A Sensibilidade Social de um estudioso da Etnopsiquiatria.

Abaixo a carta que acabo de receber de Stephan Oliveira, Professor Adjunto de Neuropsiquiatria Infantil do Departamento Materno-Infantil da Faculdade de Medicina - Universidade Federal Fluminense. Ele também é Médico-psiquiatra do Capsi da linda região de Angra dos Reis . Formado em Medicina pela Universidade Federal de Juiz de Fora e em psiquiatria pelo Instituto Philippe Pinel-RJ/2003. Stephan tem Mestrado em Psicologia Clínica pela PUC do Rio de Janeiro e Doutorado em Saúde Coletiva pelo Instituto de Medicina Social/UERJ. Pós-doutorando em Psiquiatria e Saúde Mental - IPUB/UFRJ. Suas linhas de pesquisas são: Abordagens plurais na psiquiatria, Etnopsiquiatria, religiosidade e transformações da experiência (healing), neurodiversidade e improvisação musical. Carta abaixo, publicada sem alterações mostrando as identificações do médico e sua espontaneidade.

Em dom, 16 de jul de 2017 às 10:30, Stephan Oliveira <stephanmoliveira@gmail.com> escreveu:

Caríssimo Marcos,

Nesta correria toda, ontem que peguei para ver com mais calma seu livro, Terapia Social. Embora, ainda não o tenha lido todo, pude extrair algumas impressões importantes para mim e despertar o desejo de ler o mesmo por completo.

Achei fantástico os referenciais sobre os quais você baseia sua abordagem, como a etnopsiquiatria, menções às arteterapias bem como a analogia que faz com o psicodrama.

A crítica feita também às abordagens ditas "oficiais", à ciência médica oficial e sua única visão de mundo e do adoecimento psíquico, também é de suma importância para nosso campo, uma vez que, como aprendemos com a própria etnopsiquiatria, há várias possibilidades de se interpretar e de se abordar o sofrimento psíquico, segundo as diversas culturas.

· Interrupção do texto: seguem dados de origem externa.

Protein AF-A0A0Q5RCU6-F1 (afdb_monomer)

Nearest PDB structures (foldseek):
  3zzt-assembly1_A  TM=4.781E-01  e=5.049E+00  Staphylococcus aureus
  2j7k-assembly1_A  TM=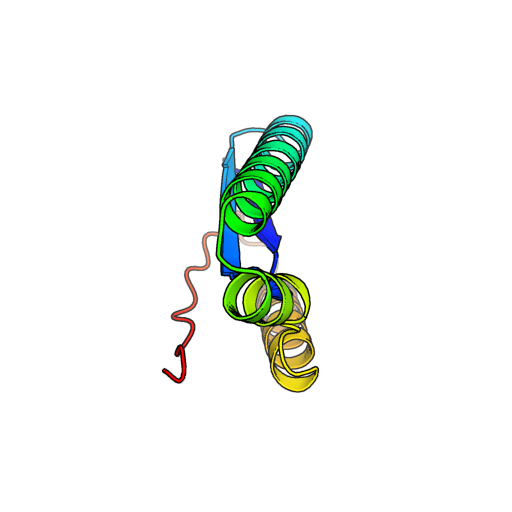4.481E-01  e=9.997E+00  Thermus thermophilus HB8

Sequence (88 aa):
MGWEALCIDLDISVQGDTFDDVRALLSKAVGSYIDAAQDEAPDVRAKLLSRRAPWWVSAGMTMRLIAFNVFRGRTREAQASFPVACPA

Radius of gyration: 15.43 Å; Cα contacts (8 Å, |Δi|>4): 62; chains: 1; bounding box: 38×25×40 Å

Foldseek 3Di:
DKDKDADQQLGDIDIGRDPVVNVVVVVVVVVVQLVVLVPDDPVSSCCNVPRGDDVVVVVVVVVVVVCVVVVPDPDPDPDDDDDDDDDD

Structure (mmCIF, N/CA/C/O backbone):
data_AF-A0A0Q5RCU6-F1
#
_entry.id   AF-A0A0Q5RCU6-F1
#
loop_
_atom_site.group_PDB
_atom_site.id
_atom_site.type_symbol
_atom_site.label_atom_id
_atom_site.label_alt_id
_atom_site.label_comp_id
_atom_site.label_asym_id
_atom_site.label_entity_id
_atom_site.label_seq_id
_atom_site.pdbx_PDB_ins_code
_atom_site.Cartn_x
_atom_site.Cartn_y
_atom_site.Cartn_z
_atom_site.occupancy
_atom_site.B_iso_or_equiv
_atom_site.auth_seq_id
_atom_site.auth_comp_id
_atom_site.auth_asym_id
_atom_site.auth_atom_id
_atom_site.pdbx_PDB_model_num
ATOM 1 N N . MET A 1 1 ? 3.666 -2.340 -21.336 1.00 52.75 1 MET A N 1
ATOM 2 C CA . MET A 1 1 ? 4.715 -2.268 -20.295 1.00 52.75 1 MET A CA 1
ATOM 3 C C . MET A 1 1 ? 4.062 -1.593 -19.115 1.00 52.75 1 MET A C 1
ATOM 5 O O . MET A 1 1 ? 3.648 -0.460 -19.287 1.00 52.75 1 MET A O 1
ATOM 9 N N . GLY A 1 2 ? 3.888 -2.304 -18.004 1.00 75.31 2 GLY A N 1
ATOM 10 C CA . GLY A 1 2 ? 3.197 -1.774 -16.833 1.00 75.31 2 GLY A CA 1
ATOM 11 C C . GLY A 1 2 ? 4.163 -1.481 -15.692 1.00 75.31 2 GLY A C 1
ATOM 12 O O . GLY A 1 2 ? 5.218 -2.107 -15.582 1.00 75.31 2 GLY A O 1
ATOM 13 N N . TRP A 1 3 ? 3.789 -0.523 -14.863 1.00 86.19 3 TRP A N 1
ATOM 14 C CA . TRP A 1 3 ? 4.314 -0.297 -13.530 1.00 86.19 3 TRP A CA 1
ATOM 15 C C . TRP A 1 3 ? 3.475 -1.073 -12.514 1.00 86.19 3 TRP A C 1
ATOM 17 O O . TRP A 1 3 ? 2.283 -1.307 -12.716 1.00 86.19 3 TRP A O 1
ATOM 27 N N . GLU A 1 4 ? 4.093 -1.430 -11.395 1.00 86.81 4 GLU A N 1
ATOM 28 C CA . GLU A 1 4 ? 3.428 -2.028 -10.242 1.00 86.81 4 GLU A CA 1
ATOM 29 C C . GLU A 1 4 ? 3.888 -1.303 -8.978 1.00 86.81 4 GLU A C 1
ATOM 31 O O . GLU A 1 4 ? 5.061 -0.938 -8.851 1.00 86.81 4 GLU A O 1
ATOM 36 N N . ALA A 1 5 ? 2.962 -1.073 -8.052 1.00 87.62 5 ALA A N 1
ATOM 37 C CA . ALA A 1 5 ? 3.252 -0.492 -6.753 1.00 87.62 5 ALA A CA 1
ATOM 38 C C . ALA A 1 5 ? 2.649 -1.359 -5.646 1.00 87.62 5 ALA A C 1
ATOM 40 O O . ALA A 1 5 ? 1.543 -1.882 -5.773 1.00 87.62 5 ALA A O 1
ATOM 41 N N . LEU A 1 6 ? 3.402 -1.513 -4.558 1.00 88.06 6 LEU A N 1
ATOM 42 C CA . LEU A 1 6 ? 3.092 -2.418 -3.455 1.00 88.06 6 LEU A CA 1
ATOM 43 C C . LEU A 1 6 ? 3.189 -1.659 -2.126 1.00 88.06 6 LEU A C 1
ATOM 45 O O . LEU A 1 6 ? 4.179 -0.969 -1.877 1.00 88.06 6 LEU A O 1
ATOM 49 N N . CYS A 1 7 ? 2.197 -1.826 -1.254 1.00 87.69 7 CYS A N 1
ATOM 50 C CA . CYS A 1 7 ? 2.248 -1.428 0.150 1.00 87.69 7 CYS A CA 1
ATOM 51 C C . CYS A 1 7 ? 2.227 -2.692 1.012 1.00 87.69 7 CYS A C 1
ATOM 53 O O . CYS A 1 7 ? 1.193 -3.337 1.158 1.00 87.69 7 CYS A O 1
ATOM 55 N N . ILE A 1 8 ? 3.384 -3.045 1.573 1.00 83.88 8 ILE A N 1
ATOM 56 C CA . ILE A 1 8 ? 3.576 -4.301 2.312 1.00 83.88 8 ILE A CA 1
ATOM 57 C C . ILE A 1 8 ? 2.806 -4.286 3.639 1.00 83.88 8 ILE A C 1
ATOM 59 O O . ILE A 1 8 ? 2.241 -5.300 4.032 1.00 83.88 8 ILE A O 1
ATOM 63 N N . ASP A 1 9 ? 2.752 -3.136 4.317 1.00 84.44 9 ASP A N 1
ATOM 64 C CA . ASP A 1 9 ? 2.084 -3.012 5.618 1.00 84.44 9 ASP A CA 1
ATOM 65 C C . ASP A 1 9 ? 0.575 -3.266 5.532 1.00 84.44 9 ASP A C 1
ATOM 67 O O . ASP A 1 9 ? -0.001 -3.914 6.406 1.00 84.44 9 ASP A O 1
ATOM 71 N N . LEU A 1 10 ? -0.049 -2.785 4.455 1.00 85.81 10 LEU A N 1
ATOM 72 C CA . LEU A 1 10 ? -1.489 -2.898 4.227 1.00 85.81 10 LEU A CA 1
ATOM 73 C C . LEU A 1 10 ? -1.863 -4.035 3.269 1.00 85.81 10 LEU A C 1
ATOM 75 O O . LEU A 1 10 ? -3.042 -4.218 2.995 1.00 85.81 10 LEU A O 1
ATOM 79 N N . ASP A 1 11 ? -0.880 -4.794 2.778 1.00 86.12 11 ASP A N 1
ATOM 80 C CA . ASP A 1 11 ? -1.069 -5.866 1.791 1.00 86.12 11 ASP A CA 1
ATOM 81 C C . ASP A 1 11 ? -1.808 -5.396 0.518 1.00 86.12 11 ASP A C 1
ATOM 83 O O . ASP A 1 11 ? -2.705 -6.054 -0.005 1.00 86.12 11 ASP A O 1
ATOM 87 N N . ILE A 1 12 ? -1.447 -4.206 0.023 1.00 89.25 12 ILE A N 1
ATOM 88 C CA . ILE A 1 12 ? -2.047 -3.600 -1.176 1.00 89.25 12 ILE A CA 1
ATOM 89 C C . ILE A 1 12 ? -1.079 -3.733 -2.351 1.00 89.25 12 ILE A C 1
ATOM 91 O O . ILE A 1 12 ? 0.104 -3.411 -2.231 1.00 89.25 12 ILE A O 1
ATOM 95 N N . SER A 1 13 ? -1.597 -4.127 -3.515 1.00 91.19 13 SER A N 1
ATOM 96 C CA . SER A 1 13 ? -0.882 -4.083 -4.794 1.00 91.19 13 SER A CA 1
ATOM 97 C C . SER A 1 13 ? -1.736 -3.405 -5.864 1.00 91.19 13 SER A C 1
ATOM 99 O O . SER A 1 13 ? -2.953 -3.586 -5.906 1.00 91.19 13 SER A O 1
ATOM 101 N N . VAL A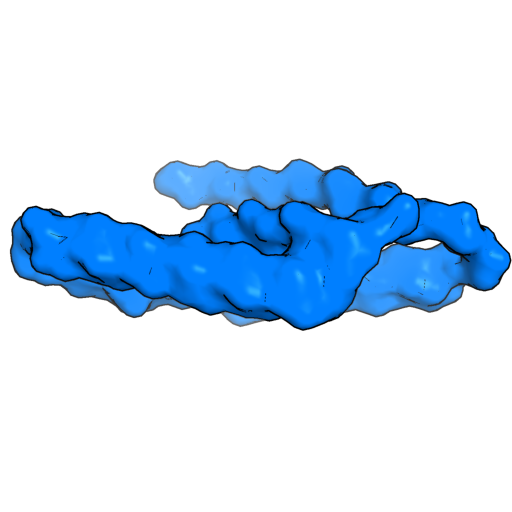 1 14 ? -1.108 -2.589 -6.711 1.00 91.06 14 VAL A N 1
ATOM 102 C CA . VAL A 1 14 ? -1.757 -1.921 -7.848 1.00 91.06 14 VAL A CA 1
ATOM 103 C C . VAL A 1 14 ? -0.853 -1.966 -9.074 1.00 91.06 14 VAL A C 1
ATOM 105 O O . VAL A 1 14 ? 0.368 -1.893 -8.952 1.00 91.06 14 VAL A O 1
ATOM 108 N N . GLN A 1 15 ? -1.454 -2.041 -10.259 1.00 90.94 15 GLN A N 1
ATOM 109 C CA . GLN A 1 15 ? -0.754 -2.055 -11.545 1.00 90.94 15 GLN A CA 1
ATOM 110 C C . 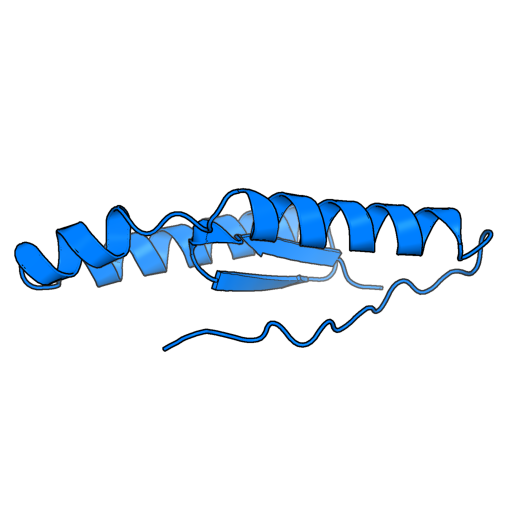GLN A 1 15 ? -1.313 -0.960 -12.458 1.00 90.94 15 GLN A C 1
ATOM 112 O O . GLN A 1 15 ? -2.491 -0.616 -12.363 1.00 90.94 15 GLN A O 1
ATOM 117 N N . GLY A 1 16 ? -0.474 -0.402 -13.327 1.00 89.56 16 GLY A N 1
ATOM 118 C CA . GLY A 1 16 ? -0.839 0.690 -14.233 1.00 89.56 16 GLY A CA 1
ATOM 119 C C . GLY A 1 16 ? 0.196 0.882 -15.335 1.00 89.56 16 GLY A C 1
ATOM 120 O O . GLY A 1 16 ? 1.225 0.215 -15.337 1.00 89.56 16 GLY A O 1
ATOM 121 N N . ASP A 1 17 ? -0.055 1.778 -16.284 1.00 8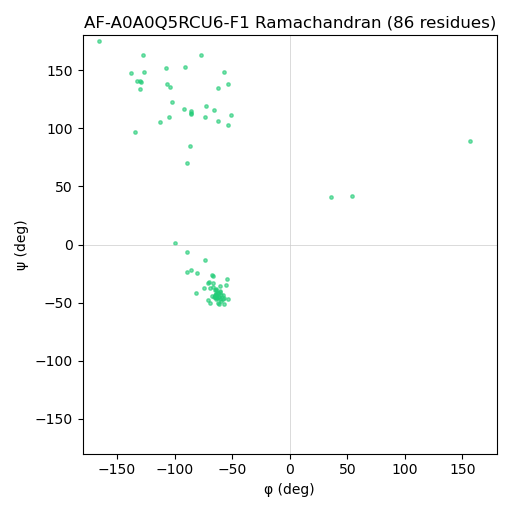8.94 17 ASP A N 1
ATOM 122 C CA . ASP A 1 17 ? 0.812 1.932 -17.462 1.00 88.94 17 ASP A CA 1
ATOM 123 C C . ASP A 1 17 ? 1.950 2.937 -17.249 1.00 88.94 17 ASP A C 1
ATOM 125 O O . ASP A 1 17 ? 3.004 2.837 -17.884 1.00 88.94 17 ASP A O 1
ATOM 129 N N . THR A 1 18 ? 1.782 3.874 -16.312 1.00 91.50 18 THR A N 1
ATOM 130 C CA . THR A 1 18 ? 2.805 4.859 -15.940 1.00 91.50 18 THR A CA 1
ATOM 131 C C . THR A 1 18 ? 3.066 4.886 -14.435 1.00 91.50 18 THR A C 1
ATOM 133 O O . THR A 1 18 ? 2.269 4.401 -13.629 1.00 91.50 18 THR A O 1
ATOM 136 N N . PHE A 1 19 ? 4.202 5.473 -14.045 1.00 89.75 19 PHE A N 1
ATOM 137 C CA . PHE A 1 19 ? 4.545 5.686 -12.640 1.00 89.75 19 PHE A CA 1
ATOM 138 C C . PHE A 1 19 ? 3.501 6.551 -11.916 1.00 89.75 19 PHE A C 1
ATOM 140 O O . PHE A 1 19 ? 3.107 6.237 -10.792 1.00 89.75 19 PHE A O 1
ATOM 147 N N . ASP A 1 20 ? 3.038 7.624 -12.559 1.00 93.25 20 ASP A N 1
ATOM 148 C CA . ASP A 1 20 ? 2.046 8.522 -11.968 1.00 93.25 20 ASP A CA 1
ATOM 149 C C . ASP A 1 20 ? 0.693 7.822 -11.793 1.00 93.25 20 ASP A C 1
ATOM 151 O O . ASP A 1 20 ? 0.053 8.000 -10.754 1.00 93.25 20 ASP A O 1
ATOM 155 N N . ASP A 1 21 ? 0.312 6.944 -12.730 1.00 91.62 21 ASP A N 1
ATOM 156 C CA . ASP A 1 21 ? -0.903 6.131 -12.613 1.00 91.62 21 ASP A CA 1
ATOM 157 C C . ASP A 1 21 ? -0.834 5.208 -11.398 1.00 91.62 21 ASP A C 1
ATOM 159 O O . ASP A 1 21 ? -1.735 5.227 -10.558 1.00 91.62 21 ASP A O 1
ATOM 163 N N . VAL A 1 22 ? 0.246 4.431 -11.243 1.00 93.19 22 VAL A N 1
ATOM 164 C CA . VAL A 1 22 ? 0.366 3.528 -10.086 1.00 93.19 22 VAL A CA 1
ATOM 165 C C . VAL A 1 22 ? 0.487 4.284 -8.772 1.00 93.19 22 VAL A C 1
ATOM 167 O O . VAL A 1 22 ? -0.047 3.830 -7.761 1.00 93.19 22 VAL A O 1
ATOM 170 N N . ARG A 1 23 ? 1.120 5.462 -8.762 1.00 93.31 23 ARG A N 1
ATOM 171 C CA . ARG A 1 23 ? 1.178 6.324 -7.576 1.00 93.31 23 ARG A CA 1
ATOM 172 C C . ARG A 1 23 ? -0.215 6.821 -7.189 1.00 93.31 23 ARG A C 1
ATOM 174 O O . ARG A 1 23 ? -0.557 6.798 -6.002 1.00 93.31 23 ARG A O 1
ATOM 181 N N . ALA A 1 24 ? -1.010 7.259 -8.163 1.00 94.44 24 ALA A N 1
ATOM 182 C CA . ALA A 1 24 ? -2.379 7.713 -7.940 1.00 94.44 24 ALA A CA 1
ATOM 183 C C . ALA A 1 24 ? -3.277 6.557 -7.472 1.00 94.44 24 ALA A C 1
ATOM 185 O O . ALA A 1 24 ? -3.999 6.702 -6.483 1.00 94.44 24 ALA A O 1
ATOM 186 N N . LEU A 1 25 ? -3.179 5.392 -8.121 1.00 95.44 25 LEU A N 1
ATOM 187 C CA . LEU A 1 25 ? -3.915 4.180 -7.755 1.00 95.44 25 LEU A CA 1
ATOM 188 C C . LEU A 1 25 ? -3.560 3.699 -6.349 1.00 95.44 25 LEU A C 1
ATOM 190 O O . LEU A 1 25 ? -4.463 3.403 -5.569 1.00 95.44 25 LEU A O 1
ATOM 194 N N . LEU A 1 26 ? -2.272 3.675 -5.995 1.00 94.94 26 LEU A N 1
ATOM 195 C CA . LEU A 1 26 ? -1.833 3.254 -4.667 1.00 94.94 26 LEU A CA 1
ATOM 196 C C . LEU A 1 26 ? -2.339 4.224 -3.599 1.00 94.94 26 LEU A C 1
ATOM 198 O O . LEU A 1 26 ? -2.889 3.791 -2.592 1.00 94.94 26 LEU A O 1
ATOM 202 N N . SER A 1 27 ? -2.215 5.533 -3.839 1.00 95.38 27 SER A N 1
ATOM 203 C CA . SER A 1 27 ? -2.726 6.565 -2.924 1.00 95.38 27 SER A CA 1
ATOM 204 C C . SER A 1 27 ? -4.231 6.417 -2.696 1.00 95.38 27 SER A C 1
ATOM 206 O O . SER A 1 27 ? -4.697 6.483 -1.560 1.00 95.38 27 SER A O 1
ATOM 208 N N . LYS A 1 28 ? -4.988 6.159 -3.769 1.00 96.44 28 LYS A N 1
ATOM 209 C CA . LYS A 1 28 ? -6.432 5.924 -3.699 1.00 96.44 28 LYS A CA 1
ATOM 210 C C . LYS A 1 28 ? -6.764 4.657 -2.911 1.00 96.44 28 LYS A C 1
ATOM 212 O O . LYS A 1 28 ? -7.627 4.709 -2.044 1.00 96.44 28 LYS A O 1
ATOM 217 N N . ALA A 1 29 ? -6.079 3.547 -3.183 1.00 94.62 29 ALA A N 1
ATOM 218 C CA . ALA A 1 29 ? -6.304 2.278 -2.494 1.00 94.62 29 ALA A CA 1
ATOM 219 C C . ALA A 1 29 ? -6.000 2.376 -0.990 1.00 94.62 29 ALA A C 1
ATOM 221 O O . ALA A 1 29 ? -6.784 1.896 -0.175 1.00 94.62 29 ALA A O 1
ATOM 222 N N . VAL A 1 30 ? -4.908 3.056 -0.618 1.00 94.06 30 VAL A N 1
ATOM 223 C CA . VAL A 1 30 ? -4.573 3.341 0.786 1.00 94.06 30 VAL A CA 1
ATOM 224 C C . VAL A 1 30 ? -5.655 4.199 1.442 1.00 94.06 30 VAL A C 1
ATOM 226 O O . VAL A 1 30 ? -6.084 3.881 2.547 1.00 94.06 30 VAL A O 1
ATOM 229 N N . GLY A 1 31 ? -6.130 5.250 0.764 1.00 95.06 31 GLY A N 1
ATOM 230 C CA . GLY A 1 31 ? -7.235 6.077 1.257 1.00 95.06 31 GLY A CA 1
ATOM 231 C C . GLY A 1 31 ? -8.495 5.252 1.523 1.00 95.06 31 GLY A C 1
ATOM 232 O O . GLY A 1 31 ? -8.998 5.252 2.639 1.00 95.06 31 GLY A O 1
ATOM 233 N N . SER A 1 32 ? -8.929 4.451 0.544 1.00 93.81 32 SER A N 1
ATOM 234 C CA . SER A 1 32 ? -10.097 3.574 0.695 1.00 93.81 32 SER A CA 1
ATOM 235 C C . SER A 1 32 ? -9.939 2.540 1.812 1.00 93.81 32 SER A C 1
ATOM 237 O O . SER A 1 32 ? -10.913 2.241 2.496 1.00 93.81 32 SER A O 1
ATOM 239 N N . TYR A 1 33 ? -8.731 2.008 2.029 1.00 92.69 33 TYR A N 1
ATOM 240 C CA . TYR A 1 33 ? -8.458 1.121 3.162 1.00 92.69 33 TYR A CA 1
ATOM 241 C C . TYR A 1 33 ? -8.635 1.847 4.499 1.00 92.69 33 TYR A C 1
ATOM 243 O O . TYR A 1 33 ? -9.249 1.308 5.417 1.00 92.69 33 TYR A O 1
ATOM 251 N N . ILE A 1 34 ? -8.097 3.064 4.617 1.00 93.00 34 ILE A N 1
ATOM 252 C CA . ILE A 1 34 ? -8.201 3.858 5.844 1.00 93.00 34 ILE A CA 1
ATOM 253 C C . ILE A 1 34 ? -9.660 4.215 6.121 1.00 93.00 34 ILE A C 1
ATOM 255 O O . ILE A 1 34 ? -10.095 4.046 7.257 1.00 93.00 34 ILE A O 1
ATOM 259 N N . ASP A 1 35 ? -10.405 4.657 5.107 1.00 94.75 35 ASP A N 1
ATOM 260 C CA . ASP A 1 35 ? -11.825 4.995 5.238 1.00 94.75 35 ASP A CA 1
ATOM 261 C C . ASP A 1 35 ? -12.632 3.772 5.703 1.00 94.75 35 ASP A C 1
ATOM 263 O O . ASP A 1 35 ? -13.330 3.839 6.712 1.00 94.75 35 A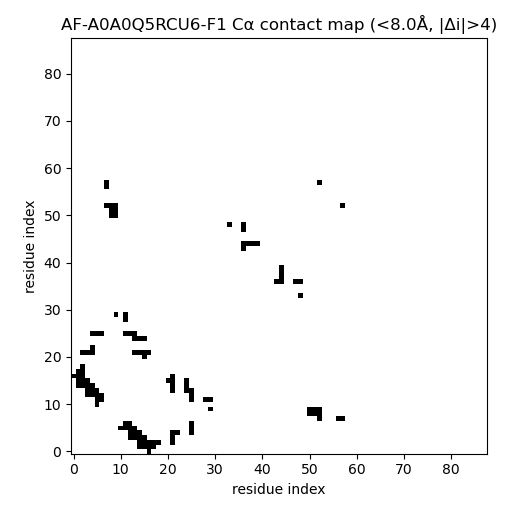SP A O 1
ATOM 267 N N . ALA A 1 36 ? -12.437 2.613 5.063 1.00 92.25 36 ALA A N 1
ATOM 268 C CA . ALA A 1 36 ? -13.088 1.369 5.473 1.00 92.25 36 ALA A CA 1
ATOM 269 C C . ALA A 1 36 ? -12.711 0.956 6.907 1.00 92.25 36 ALA A C 1
ATOM 271 O O . ALA A 1 36 ? -13.566 0.548 7.686 1.00 92.25 36 ALA A O 1
ATOM 272 N N . ALA A 1 37 ? -11.440 1.101 7.295 1.00 91.94 37 ALA A N 1
ATOM 273 C CA . ALA A 1 37 ? -11.004 0.817 8.659 1.00 91.94 37 ALA A CA 1
ATOM 274 C C . ALA A 1 37 ? -11.580 1.810 9.686 1.00 91.94 37 ALA A C 1
ATOM 276 O O . ALA A 1 37 ? -11.687 1.465 10.864 1.00 91.94 37 ALA A O 1
ATOM 277 N N . GLN A 1 38 ? -11.924 3.040 9.287 1.00 92.56 38 GLN A N 1
ATOM 278 C CA . GLN A 1 38 ? -12.544 4.023 10.179 1.00 92.56 38 GLN A CA 1
ATOM 279 C C . GLN A 1 38 ? -13.988 3.672 10.539 1.00 92.56 38 GLN A C 1
ATOM 281 O O . GLN A 1 38 ? -14.375 3.935 11.686 1.00 92.56 38 GLN A O 1
ATOM 286 N N . ASP A 1 39 ? -14.713 3.049 9.608 1.00 95.44 39 ASP A N 1
ATOM 287 C CA . ASP A 1 39 ? -16.105 2.604 9.763 1.00 95.44 39 ASP A CA 1
ATOM 288 C C . ASP A 1 39 ? -16.254 1.362 10.665 1.00 95.44 39 ASP A C 1
ATOM 290 O O . ASP A 1 39 ? -17.353 1.039 11.120 1.00 95.44 39 ASP A O 1
ATOM 294 N N . GLU A 1 40 ? -15.147 0.686 10.975 1.00 94.00 40 GLU A N 1
ATOM 295 C CA . GLU A 1 40 ? -15.113 -0.478 11.860 1.00 94.00 40 GLU A CA 1
ATOM 296 C C . GLU A 1 40 ? -15.198 -0.117 13.354 1.00 94.00 40 GLU A C 1
ATOM 298 O O . GLU A 1 40 ? -14.930 1.009 13.798 1.00 94.00 40 GLU A O 1
ATOM 303 N N . ALA A 1 41 ? -15.518 -1.124 14.174 1.00 94.06 41 ALA A N 1
ATOM 304 C CA . ALA A 1 41 ? -15.525 -0.991 15.628 1.00 94.06 41 ALA A CA 1
ATOM 305 C C . ALA A 1 41 ? -14.151 -0.521 16.169 1.00 94.06 41 ALA A C 1
ATOM 307 O O . ALA A 1 41 ? -13.112 -0.858 15.596 1.00 94.06 41 ALA A O 1
ATOM 308 N N . PRO A 1 42 ? -14.091 0.237 17.285 1.00 90.19 42 PRO A N 1
ATOM 309 C CA . PRO A 1 42 ? -12.847 0.854 17.759 1.00 90.19 42 PRO A CA 1
ATOM 310 C C . PRO A 1 42 ? -11.679 -0.119 17.986 1.00 90.19 42 PRO A C 1
ATOM 312 O O . PRO A 1 42 ? -10.524 0.243 17.750 1.00 90.19 42 PRO A O 1
ATOM 315 N N . ASP A 1 43 ? -11.964 -1.340 18.433 1.00 90.62 43 ASP A N 1
ATOM 316 C CA . ASP A 1 43 ? -10.982 -2.401 18.668 1.00 90.62 43 ASP A CA 1
ATOM 317 C C . ASP A 1 43 ? -10.474 -3.032 17.362 1.00 90.62 43 ASP A C 1
ATOM 319 O O . ASP A 1 43 ? -9.280 -3.320 17.234 1.00 90.62 43 ASP A O 1
ATOM 323 N N . VAL A 1 44 ? -11.358 -3.196 16.376 1.00 89.25 44 VAL A N 1
ATOM 324 C CA . VAL A 1 44 ? -11.028 -3.695 15.035 1.00 89.25 44 VAL A CA 1
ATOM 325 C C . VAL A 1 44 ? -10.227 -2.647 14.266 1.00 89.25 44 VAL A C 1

Alías, pelo o que pude ver, sua experiência na Europa, com a etnopsiquiatria na França e com a própria Psiquiatria Democrática, na Itália, deve ter sido ríquissima.

Fiz algumas analogias com a minha prática clínica na psiquiatria.

Trabalho com uma prática plural, enfatizando abordagens não farmacológicas e procurando fazer um uso limitado dos psicofármacos, com a menor dose terapêutica possível e o menor tempo possível.

Dentre estas abordagens, por exemplo, valorizo muito, no encontro com o paciente, sua narrativa, as construções, ou melhor, co-construções de significados acerca de suas próprias experiências de vida, o que a meu ver, possibilita transformações em sua experiência e em suas possibilidades de ação no mundo (healing).

Além disto, como na sua prática, valorizo o vínculo real estabelecido enquanto ferramenta terapêutica e não trabalho com intepretações também, a não ser que sejam óbvias. O trabalho com um Grupo Terapêutico que fiz em Macaé, por exemplo, era feito nos moldes de uma "roda de conversa", como você mesmo coloca em sua experiência prática.

Em Macaé mesmo, desenvolvi por cerca de 2 anos uma Oficina de Música com pacientes com esquizofrenia, e o trabalho era ríquissimo, onde o que menos importava era o diagnóstico. Fazíamos uns 20 minutos de roda de conversa e depois tocávamos músicas (MPB, sertanejo, etc), segundo a ideia da interação musical e da improvisação musical (eu tocava o violão e eles outros instrumentos, de forma livre).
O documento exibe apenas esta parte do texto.